> Task brief
Find the line containing "ATOM 104 O O" in the records below. Copy exactly that line and each one after it, ending at the line containing "ATOM 121 N N", and nothing more.

----- Records shown -----

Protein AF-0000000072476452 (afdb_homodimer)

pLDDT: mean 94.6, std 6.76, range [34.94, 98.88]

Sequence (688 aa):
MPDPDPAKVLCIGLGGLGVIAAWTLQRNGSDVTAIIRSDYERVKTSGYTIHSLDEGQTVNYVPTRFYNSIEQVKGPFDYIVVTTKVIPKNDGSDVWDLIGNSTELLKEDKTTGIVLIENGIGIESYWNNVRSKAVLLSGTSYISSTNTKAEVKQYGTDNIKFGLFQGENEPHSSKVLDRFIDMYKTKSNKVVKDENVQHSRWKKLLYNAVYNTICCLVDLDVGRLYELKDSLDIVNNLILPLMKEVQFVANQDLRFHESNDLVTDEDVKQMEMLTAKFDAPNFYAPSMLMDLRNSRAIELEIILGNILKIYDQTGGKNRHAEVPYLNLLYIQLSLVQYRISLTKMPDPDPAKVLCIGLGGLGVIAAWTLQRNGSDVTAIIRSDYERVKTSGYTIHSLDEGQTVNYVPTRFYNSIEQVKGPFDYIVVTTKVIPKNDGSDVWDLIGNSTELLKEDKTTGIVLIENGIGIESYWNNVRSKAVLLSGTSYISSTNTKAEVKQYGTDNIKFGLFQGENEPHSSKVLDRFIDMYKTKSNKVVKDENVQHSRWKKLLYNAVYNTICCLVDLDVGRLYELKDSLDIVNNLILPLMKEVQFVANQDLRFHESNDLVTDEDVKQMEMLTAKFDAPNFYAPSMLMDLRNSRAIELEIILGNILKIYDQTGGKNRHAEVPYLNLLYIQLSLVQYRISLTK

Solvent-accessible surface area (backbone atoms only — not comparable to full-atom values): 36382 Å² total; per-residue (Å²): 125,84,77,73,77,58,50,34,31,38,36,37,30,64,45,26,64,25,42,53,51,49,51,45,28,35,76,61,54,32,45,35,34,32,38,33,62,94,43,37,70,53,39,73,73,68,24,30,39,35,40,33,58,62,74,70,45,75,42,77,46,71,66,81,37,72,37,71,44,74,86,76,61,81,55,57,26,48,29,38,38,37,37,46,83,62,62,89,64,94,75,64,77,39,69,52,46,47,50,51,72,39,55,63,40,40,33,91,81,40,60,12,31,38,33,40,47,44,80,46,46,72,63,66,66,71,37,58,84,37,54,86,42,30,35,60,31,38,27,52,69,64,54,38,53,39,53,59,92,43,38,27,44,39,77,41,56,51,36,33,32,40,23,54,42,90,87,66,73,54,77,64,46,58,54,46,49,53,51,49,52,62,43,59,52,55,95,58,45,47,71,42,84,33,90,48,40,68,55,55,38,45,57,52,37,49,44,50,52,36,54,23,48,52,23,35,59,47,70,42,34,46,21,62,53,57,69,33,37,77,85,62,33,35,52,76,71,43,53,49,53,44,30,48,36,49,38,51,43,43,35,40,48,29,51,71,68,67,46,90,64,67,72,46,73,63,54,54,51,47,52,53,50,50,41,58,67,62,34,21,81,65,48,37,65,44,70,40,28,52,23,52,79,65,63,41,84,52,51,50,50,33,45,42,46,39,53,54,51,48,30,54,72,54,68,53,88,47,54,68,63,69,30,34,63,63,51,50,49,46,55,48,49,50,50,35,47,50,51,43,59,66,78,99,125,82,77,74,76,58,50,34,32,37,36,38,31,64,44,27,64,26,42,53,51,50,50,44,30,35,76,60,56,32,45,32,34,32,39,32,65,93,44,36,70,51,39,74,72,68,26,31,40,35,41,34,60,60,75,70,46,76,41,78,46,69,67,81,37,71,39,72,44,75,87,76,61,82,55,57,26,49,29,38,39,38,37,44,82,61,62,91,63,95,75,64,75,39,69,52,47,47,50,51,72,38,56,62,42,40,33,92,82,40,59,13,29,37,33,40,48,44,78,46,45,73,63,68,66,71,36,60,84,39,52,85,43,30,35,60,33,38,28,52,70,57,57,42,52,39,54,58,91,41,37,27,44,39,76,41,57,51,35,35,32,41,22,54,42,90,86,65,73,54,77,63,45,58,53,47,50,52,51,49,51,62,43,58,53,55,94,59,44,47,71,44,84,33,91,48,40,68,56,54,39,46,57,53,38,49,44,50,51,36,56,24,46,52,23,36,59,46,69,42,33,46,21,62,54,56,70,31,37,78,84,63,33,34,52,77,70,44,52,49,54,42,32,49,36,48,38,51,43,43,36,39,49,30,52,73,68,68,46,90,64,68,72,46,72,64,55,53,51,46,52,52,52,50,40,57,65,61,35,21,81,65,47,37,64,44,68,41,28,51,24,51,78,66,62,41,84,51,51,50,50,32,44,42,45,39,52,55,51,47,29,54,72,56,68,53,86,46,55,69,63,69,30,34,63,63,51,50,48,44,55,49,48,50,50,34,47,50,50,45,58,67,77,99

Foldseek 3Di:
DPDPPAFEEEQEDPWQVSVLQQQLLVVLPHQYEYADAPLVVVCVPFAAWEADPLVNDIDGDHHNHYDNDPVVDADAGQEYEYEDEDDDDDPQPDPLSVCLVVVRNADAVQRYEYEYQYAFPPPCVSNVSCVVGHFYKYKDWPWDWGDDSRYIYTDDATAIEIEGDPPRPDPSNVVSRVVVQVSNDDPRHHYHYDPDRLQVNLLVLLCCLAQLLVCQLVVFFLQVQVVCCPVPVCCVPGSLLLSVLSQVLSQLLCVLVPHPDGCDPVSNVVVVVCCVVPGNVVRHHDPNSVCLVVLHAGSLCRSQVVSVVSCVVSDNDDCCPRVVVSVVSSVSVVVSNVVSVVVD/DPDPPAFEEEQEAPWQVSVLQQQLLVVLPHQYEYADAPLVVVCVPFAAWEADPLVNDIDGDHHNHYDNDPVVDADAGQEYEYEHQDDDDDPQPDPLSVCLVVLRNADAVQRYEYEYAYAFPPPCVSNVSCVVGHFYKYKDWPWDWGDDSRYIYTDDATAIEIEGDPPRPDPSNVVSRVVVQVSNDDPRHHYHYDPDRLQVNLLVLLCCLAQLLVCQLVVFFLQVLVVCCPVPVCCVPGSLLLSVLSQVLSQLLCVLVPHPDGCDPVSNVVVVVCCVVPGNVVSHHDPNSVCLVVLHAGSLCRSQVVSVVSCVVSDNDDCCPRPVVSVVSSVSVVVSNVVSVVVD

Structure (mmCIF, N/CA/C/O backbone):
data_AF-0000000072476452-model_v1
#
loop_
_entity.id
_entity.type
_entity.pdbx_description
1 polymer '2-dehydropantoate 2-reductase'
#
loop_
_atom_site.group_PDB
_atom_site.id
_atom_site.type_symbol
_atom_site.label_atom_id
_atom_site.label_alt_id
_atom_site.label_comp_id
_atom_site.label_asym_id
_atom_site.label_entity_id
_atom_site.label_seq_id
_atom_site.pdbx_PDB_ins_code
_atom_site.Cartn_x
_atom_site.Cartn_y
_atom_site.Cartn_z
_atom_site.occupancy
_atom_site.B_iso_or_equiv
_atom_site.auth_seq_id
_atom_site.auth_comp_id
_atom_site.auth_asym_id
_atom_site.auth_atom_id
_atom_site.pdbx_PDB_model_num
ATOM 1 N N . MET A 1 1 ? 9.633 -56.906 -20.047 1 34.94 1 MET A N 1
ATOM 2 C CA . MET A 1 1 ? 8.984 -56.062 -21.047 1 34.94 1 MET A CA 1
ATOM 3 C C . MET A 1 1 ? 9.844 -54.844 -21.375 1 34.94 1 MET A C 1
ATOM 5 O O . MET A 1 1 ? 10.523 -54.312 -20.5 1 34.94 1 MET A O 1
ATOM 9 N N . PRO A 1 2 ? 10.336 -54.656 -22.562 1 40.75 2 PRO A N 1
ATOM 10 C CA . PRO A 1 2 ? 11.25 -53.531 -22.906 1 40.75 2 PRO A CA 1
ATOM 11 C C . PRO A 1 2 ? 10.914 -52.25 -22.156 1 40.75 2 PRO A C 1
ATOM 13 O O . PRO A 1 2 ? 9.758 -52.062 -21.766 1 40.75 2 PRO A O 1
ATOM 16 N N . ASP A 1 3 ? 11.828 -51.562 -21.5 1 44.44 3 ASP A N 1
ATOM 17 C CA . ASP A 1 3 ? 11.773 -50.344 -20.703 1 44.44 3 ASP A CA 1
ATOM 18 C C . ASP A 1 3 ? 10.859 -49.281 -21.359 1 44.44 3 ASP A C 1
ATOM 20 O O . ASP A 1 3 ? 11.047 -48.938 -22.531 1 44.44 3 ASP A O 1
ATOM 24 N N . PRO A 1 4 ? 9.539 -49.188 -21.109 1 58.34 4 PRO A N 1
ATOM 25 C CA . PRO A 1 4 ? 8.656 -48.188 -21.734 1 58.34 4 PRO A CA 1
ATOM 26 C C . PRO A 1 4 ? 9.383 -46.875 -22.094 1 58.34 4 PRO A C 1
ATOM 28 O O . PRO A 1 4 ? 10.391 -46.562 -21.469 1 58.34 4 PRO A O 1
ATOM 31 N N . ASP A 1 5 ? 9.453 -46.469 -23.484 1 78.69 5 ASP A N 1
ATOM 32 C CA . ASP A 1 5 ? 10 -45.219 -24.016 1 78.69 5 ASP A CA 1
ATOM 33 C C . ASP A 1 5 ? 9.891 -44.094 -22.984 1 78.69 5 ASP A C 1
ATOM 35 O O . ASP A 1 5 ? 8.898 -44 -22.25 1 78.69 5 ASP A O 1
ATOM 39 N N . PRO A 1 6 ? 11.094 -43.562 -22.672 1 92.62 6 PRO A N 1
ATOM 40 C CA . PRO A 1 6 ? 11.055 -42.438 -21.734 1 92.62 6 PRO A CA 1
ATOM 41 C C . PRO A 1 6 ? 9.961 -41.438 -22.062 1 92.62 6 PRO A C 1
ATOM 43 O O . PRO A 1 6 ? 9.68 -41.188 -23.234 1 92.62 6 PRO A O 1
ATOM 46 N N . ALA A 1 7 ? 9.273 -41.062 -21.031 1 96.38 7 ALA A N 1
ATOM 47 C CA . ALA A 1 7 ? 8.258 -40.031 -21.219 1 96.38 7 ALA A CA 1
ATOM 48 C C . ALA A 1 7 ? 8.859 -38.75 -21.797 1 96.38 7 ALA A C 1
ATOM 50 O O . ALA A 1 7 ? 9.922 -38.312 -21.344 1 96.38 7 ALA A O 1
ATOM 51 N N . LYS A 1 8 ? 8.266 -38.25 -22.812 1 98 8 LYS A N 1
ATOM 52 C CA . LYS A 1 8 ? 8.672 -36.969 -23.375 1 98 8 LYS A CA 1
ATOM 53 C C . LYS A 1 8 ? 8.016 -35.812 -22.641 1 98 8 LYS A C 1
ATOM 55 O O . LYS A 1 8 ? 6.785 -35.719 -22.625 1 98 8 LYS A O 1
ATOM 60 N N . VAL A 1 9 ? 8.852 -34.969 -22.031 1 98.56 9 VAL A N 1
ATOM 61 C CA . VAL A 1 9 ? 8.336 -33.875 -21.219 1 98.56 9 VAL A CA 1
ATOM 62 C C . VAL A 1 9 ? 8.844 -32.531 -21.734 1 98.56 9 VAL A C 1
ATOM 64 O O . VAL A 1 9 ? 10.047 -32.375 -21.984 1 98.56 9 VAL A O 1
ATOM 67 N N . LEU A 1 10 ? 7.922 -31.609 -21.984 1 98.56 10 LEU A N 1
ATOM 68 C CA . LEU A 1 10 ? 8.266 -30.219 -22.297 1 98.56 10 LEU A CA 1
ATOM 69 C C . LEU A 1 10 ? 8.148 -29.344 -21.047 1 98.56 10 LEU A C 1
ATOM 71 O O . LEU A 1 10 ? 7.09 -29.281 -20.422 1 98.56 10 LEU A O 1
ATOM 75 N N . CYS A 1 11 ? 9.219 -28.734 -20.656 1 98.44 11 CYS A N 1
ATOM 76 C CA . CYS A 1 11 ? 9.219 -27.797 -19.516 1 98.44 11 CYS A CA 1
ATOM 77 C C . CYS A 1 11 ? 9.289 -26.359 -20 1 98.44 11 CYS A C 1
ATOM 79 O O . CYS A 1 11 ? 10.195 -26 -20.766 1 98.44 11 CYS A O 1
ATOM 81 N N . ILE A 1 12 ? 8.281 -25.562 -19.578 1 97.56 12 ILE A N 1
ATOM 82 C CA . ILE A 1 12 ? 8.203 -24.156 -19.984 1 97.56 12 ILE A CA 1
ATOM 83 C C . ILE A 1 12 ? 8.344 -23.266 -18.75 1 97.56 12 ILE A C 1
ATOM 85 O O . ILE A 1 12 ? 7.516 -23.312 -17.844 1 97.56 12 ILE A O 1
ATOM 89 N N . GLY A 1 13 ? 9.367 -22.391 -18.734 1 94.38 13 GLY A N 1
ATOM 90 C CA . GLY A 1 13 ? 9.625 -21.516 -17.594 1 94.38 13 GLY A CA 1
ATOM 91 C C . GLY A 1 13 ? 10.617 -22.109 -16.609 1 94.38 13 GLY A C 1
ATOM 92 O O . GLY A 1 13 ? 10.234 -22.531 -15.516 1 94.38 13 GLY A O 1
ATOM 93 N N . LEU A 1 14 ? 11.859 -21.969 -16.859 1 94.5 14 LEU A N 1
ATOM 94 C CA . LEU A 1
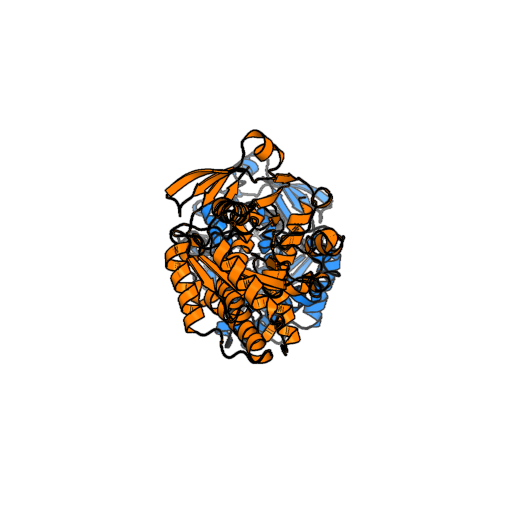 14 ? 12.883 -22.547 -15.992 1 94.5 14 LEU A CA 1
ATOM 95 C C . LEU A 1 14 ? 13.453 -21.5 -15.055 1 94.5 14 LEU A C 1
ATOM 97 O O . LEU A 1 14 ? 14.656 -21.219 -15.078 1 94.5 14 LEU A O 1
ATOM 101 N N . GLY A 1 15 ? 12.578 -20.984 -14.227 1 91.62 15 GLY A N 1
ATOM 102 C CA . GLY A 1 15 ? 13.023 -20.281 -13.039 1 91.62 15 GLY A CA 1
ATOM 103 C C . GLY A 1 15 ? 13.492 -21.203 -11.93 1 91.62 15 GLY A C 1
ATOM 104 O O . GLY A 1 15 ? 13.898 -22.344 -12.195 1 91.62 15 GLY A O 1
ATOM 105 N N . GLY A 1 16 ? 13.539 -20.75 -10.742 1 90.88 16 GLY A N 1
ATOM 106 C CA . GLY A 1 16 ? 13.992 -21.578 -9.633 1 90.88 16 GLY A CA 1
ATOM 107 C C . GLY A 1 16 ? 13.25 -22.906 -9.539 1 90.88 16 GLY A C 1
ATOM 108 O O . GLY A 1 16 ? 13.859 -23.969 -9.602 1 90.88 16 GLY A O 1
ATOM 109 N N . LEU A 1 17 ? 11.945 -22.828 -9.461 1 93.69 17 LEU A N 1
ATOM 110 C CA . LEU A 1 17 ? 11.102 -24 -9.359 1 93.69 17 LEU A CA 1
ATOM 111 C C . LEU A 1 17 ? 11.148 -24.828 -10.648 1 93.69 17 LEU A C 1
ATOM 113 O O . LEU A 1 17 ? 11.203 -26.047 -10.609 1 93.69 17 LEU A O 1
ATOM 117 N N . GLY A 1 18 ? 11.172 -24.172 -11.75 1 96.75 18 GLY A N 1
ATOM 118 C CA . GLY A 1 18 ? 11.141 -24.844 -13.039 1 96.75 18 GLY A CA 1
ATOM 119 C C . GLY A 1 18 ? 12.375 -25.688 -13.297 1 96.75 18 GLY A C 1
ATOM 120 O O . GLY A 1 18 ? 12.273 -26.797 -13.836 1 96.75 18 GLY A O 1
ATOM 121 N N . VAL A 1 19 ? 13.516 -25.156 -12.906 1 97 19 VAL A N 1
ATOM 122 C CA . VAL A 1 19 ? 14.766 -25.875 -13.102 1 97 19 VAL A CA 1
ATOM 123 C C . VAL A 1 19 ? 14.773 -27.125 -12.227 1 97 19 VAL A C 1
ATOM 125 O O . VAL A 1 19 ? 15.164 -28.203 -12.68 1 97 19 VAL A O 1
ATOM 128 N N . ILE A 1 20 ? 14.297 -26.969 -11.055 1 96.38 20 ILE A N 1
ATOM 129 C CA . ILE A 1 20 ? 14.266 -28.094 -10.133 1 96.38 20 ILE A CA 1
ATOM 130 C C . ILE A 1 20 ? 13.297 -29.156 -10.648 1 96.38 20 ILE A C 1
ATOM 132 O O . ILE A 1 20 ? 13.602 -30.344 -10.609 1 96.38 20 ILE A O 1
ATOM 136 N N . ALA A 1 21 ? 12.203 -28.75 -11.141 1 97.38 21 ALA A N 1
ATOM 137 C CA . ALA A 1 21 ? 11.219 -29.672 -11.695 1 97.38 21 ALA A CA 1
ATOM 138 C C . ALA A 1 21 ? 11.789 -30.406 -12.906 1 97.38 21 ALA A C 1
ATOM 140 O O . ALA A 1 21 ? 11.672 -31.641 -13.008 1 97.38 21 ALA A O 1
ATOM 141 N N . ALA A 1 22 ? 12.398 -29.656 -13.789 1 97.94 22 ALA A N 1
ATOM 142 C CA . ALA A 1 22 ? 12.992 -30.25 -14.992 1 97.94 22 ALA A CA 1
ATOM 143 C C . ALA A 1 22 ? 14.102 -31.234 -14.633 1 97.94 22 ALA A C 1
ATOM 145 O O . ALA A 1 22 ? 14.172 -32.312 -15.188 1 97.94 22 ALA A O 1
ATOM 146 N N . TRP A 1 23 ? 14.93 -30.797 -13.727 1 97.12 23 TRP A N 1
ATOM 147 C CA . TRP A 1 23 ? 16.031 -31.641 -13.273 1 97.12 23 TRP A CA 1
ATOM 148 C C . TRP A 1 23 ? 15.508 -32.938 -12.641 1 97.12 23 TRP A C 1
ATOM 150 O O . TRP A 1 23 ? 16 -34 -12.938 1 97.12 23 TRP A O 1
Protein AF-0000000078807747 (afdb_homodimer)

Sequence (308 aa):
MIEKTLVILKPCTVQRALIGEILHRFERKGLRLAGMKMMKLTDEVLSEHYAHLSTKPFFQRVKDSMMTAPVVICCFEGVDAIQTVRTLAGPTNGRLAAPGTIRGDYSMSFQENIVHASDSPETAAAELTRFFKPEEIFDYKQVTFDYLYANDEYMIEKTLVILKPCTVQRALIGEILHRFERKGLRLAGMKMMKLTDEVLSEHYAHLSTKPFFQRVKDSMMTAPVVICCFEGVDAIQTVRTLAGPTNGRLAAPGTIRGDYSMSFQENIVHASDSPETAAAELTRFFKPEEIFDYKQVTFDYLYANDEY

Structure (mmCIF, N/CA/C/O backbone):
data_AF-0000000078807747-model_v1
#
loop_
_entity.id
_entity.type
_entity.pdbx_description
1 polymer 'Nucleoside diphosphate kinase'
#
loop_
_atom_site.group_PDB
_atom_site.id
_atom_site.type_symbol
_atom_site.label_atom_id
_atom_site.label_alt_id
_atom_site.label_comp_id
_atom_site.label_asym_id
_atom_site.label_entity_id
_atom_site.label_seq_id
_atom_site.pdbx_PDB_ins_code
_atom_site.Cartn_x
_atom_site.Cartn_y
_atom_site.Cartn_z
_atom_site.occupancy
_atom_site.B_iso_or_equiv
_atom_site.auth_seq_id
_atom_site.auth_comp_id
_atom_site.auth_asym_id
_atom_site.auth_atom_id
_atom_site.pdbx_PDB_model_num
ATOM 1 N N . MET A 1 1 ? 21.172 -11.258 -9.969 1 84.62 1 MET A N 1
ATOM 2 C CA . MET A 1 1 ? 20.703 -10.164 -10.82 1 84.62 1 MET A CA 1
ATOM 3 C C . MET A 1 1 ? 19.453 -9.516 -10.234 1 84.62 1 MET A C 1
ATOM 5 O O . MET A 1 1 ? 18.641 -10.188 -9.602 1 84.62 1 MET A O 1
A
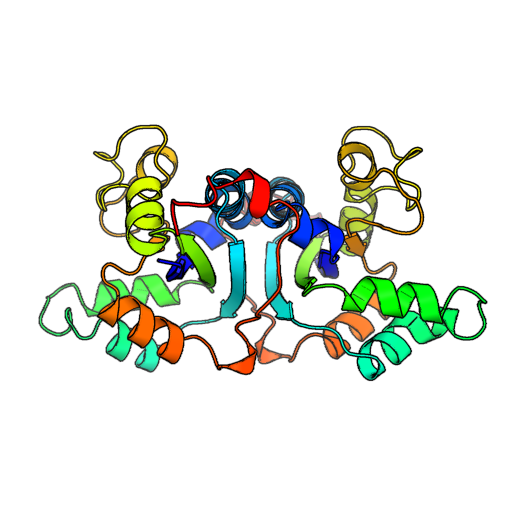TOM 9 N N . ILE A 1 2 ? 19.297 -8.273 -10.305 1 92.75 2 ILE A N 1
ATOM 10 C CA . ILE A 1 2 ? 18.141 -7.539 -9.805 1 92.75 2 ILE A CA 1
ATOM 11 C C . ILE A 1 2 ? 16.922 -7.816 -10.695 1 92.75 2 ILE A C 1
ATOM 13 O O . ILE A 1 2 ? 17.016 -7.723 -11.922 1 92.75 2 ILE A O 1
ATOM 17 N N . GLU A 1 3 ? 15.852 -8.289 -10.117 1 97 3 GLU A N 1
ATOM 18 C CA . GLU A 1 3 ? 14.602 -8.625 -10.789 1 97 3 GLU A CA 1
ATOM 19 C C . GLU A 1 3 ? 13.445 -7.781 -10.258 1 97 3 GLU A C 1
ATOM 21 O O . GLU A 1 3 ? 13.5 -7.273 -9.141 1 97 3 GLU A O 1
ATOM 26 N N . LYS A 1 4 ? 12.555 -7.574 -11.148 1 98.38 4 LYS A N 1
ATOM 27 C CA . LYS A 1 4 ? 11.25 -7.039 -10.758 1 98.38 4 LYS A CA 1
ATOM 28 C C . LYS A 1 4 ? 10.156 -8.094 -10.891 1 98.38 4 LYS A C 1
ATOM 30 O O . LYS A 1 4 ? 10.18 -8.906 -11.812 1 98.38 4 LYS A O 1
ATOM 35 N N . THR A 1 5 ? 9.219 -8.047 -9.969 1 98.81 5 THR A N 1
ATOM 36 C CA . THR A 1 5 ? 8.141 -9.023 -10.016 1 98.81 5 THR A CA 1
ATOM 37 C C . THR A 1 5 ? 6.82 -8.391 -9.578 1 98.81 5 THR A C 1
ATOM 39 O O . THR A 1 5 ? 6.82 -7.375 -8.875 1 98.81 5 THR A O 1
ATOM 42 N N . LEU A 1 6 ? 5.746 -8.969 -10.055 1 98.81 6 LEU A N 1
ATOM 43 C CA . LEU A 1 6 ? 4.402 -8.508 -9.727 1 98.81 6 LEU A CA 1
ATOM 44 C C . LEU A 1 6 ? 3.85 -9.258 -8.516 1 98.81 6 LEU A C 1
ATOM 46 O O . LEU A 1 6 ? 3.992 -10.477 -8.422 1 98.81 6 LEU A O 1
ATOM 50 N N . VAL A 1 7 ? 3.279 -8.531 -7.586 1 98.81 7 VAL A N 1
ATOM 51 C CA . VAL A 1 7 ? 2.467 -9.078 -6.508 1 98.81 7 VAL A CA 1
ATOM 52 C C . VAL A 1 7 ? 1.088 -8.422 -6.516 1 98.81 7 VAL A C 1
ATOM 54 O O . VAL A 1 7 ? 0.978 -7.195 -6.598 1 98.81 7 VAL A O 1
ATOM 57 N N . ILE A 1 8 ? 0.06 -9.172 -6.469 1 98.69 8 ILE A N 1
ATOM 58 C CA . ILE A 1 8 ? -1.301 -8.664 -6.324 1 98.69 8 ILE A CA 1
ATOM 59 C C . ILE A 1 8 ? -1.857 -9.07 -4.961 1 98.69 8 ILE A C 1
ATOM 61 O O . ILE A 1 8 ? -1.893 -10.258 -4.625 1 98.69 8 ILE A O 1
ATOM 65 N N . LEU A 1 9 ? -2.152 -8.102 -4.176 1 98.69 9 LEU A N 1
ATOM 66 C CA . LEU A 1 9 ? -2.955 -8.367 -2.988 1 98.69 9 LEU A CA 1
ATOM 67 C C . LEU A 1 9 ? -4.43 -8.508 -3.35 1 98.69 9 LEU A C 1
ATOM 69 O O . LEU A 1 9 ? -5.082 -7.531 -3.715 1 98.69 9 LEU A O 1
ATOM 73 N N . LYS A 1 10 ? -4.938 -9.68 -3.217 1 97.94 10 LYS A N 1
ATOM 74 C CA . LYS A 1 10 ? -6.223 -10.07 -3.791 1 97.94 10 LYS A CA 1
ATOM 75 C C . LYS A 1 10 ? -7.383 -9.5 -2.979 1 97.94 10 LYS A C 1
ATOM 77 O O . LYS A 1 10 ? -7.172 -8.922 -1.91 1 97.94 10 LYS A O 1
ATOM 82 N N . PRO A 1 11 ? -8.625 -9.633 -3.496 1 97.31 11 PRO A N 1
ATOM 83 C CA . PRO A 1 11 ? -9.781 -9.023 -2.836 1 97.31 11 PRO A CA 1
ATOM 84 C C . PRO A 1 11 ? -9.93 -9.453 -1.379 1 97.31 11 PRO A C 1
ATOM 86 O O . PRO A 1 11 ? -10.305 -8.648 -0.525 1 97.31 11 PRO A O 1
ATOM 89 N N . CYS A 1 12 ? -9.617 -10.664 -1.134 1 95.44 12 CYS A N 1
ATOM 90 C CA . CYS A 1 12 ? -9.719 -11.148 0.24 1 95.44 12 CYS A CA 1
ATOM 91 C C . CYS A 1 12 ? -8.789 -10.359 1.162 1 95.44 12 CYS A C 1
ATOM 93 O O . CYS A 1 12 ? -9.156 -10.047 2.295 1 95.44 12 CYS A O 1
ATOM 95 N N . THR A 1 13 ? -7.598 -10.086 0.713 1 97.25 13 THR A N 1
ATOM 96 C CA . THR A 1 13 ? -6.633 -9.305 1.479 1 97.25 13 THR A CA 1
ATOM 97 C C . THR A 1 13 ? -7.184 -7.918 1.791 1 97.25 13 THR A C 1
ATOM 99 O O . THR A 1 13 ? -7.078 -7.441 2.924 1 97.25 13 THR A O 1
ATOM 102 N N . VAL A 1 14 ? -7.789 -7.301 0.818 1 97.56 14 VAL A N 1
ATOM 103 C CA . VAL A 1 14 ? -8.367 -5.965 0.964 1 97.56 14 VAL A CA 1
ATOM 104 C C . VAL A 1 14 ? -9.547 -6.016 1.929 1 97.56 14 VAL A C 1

-----

> Result of this exercise
ATOM 104 O O . GLY A 1 15 ? 13.898 -22.344 -12.195 1 91.62 15 GLY A O 1
ATOM 105 N N . GLY A 1 16 ? 13.539 -20.75 -10.742 1 90.88 16 GLY A N 1
ATOM 106 C CA . GLY A 1 16 ? 13.992 -21.578 -9.633 1 90.88 16 GLY A CA 1
ATOM 107 C C . GLY A 1 16 ? 13.25 -22.906 -9.539 1 90.88 16 GLY A C 1
ATOM 108 O O . GLY A 1 16 ? 13.859 -23.969 -9.602 1 90.88 16 GLY A O 1
ATOM 109 N N . LEU A 1 17 ? 11.945 -22.828 -9.461 1 93.69 17 LEU A N 1
ATOM 110 C CA . LEU A 1 17 ? 11.102 -24 -9.359 1 93.69 17 LEU A CA 1
ATOM 111 C C . LEU A 1 17 ? 11.148 -24.828 -10.648 1 93.69 17 LEU A C 1
ATOM 113 O O . LEU A 1 17 ? 11.203 -26.047 -10.609 1 93.69 17 LEU A O 1
ATOM 117 N N . GLY A 1 18 ? 11.172 -24.172 -11.75 1 96.75 18 GLY A N 1
ATOM 118 C CA . GLY A 1 18 ? 11.141 -24.844 -13.039 1 96.75 18 GLY A CA 1
ATOM 119 C C . GLY A 1 18 ? 12.375 -25.688 -13.297 1 96.75 18 GLY A C 1
ATOM 120 O O . GLY A 1 18 ? 12.273 -26.797 -13.836 1 96.75 18 GLY A O 1
ATOM 121 N N . VAL A 1 19 ? 13.516 -25.156 -12.906 1 97 19 VAL A N 1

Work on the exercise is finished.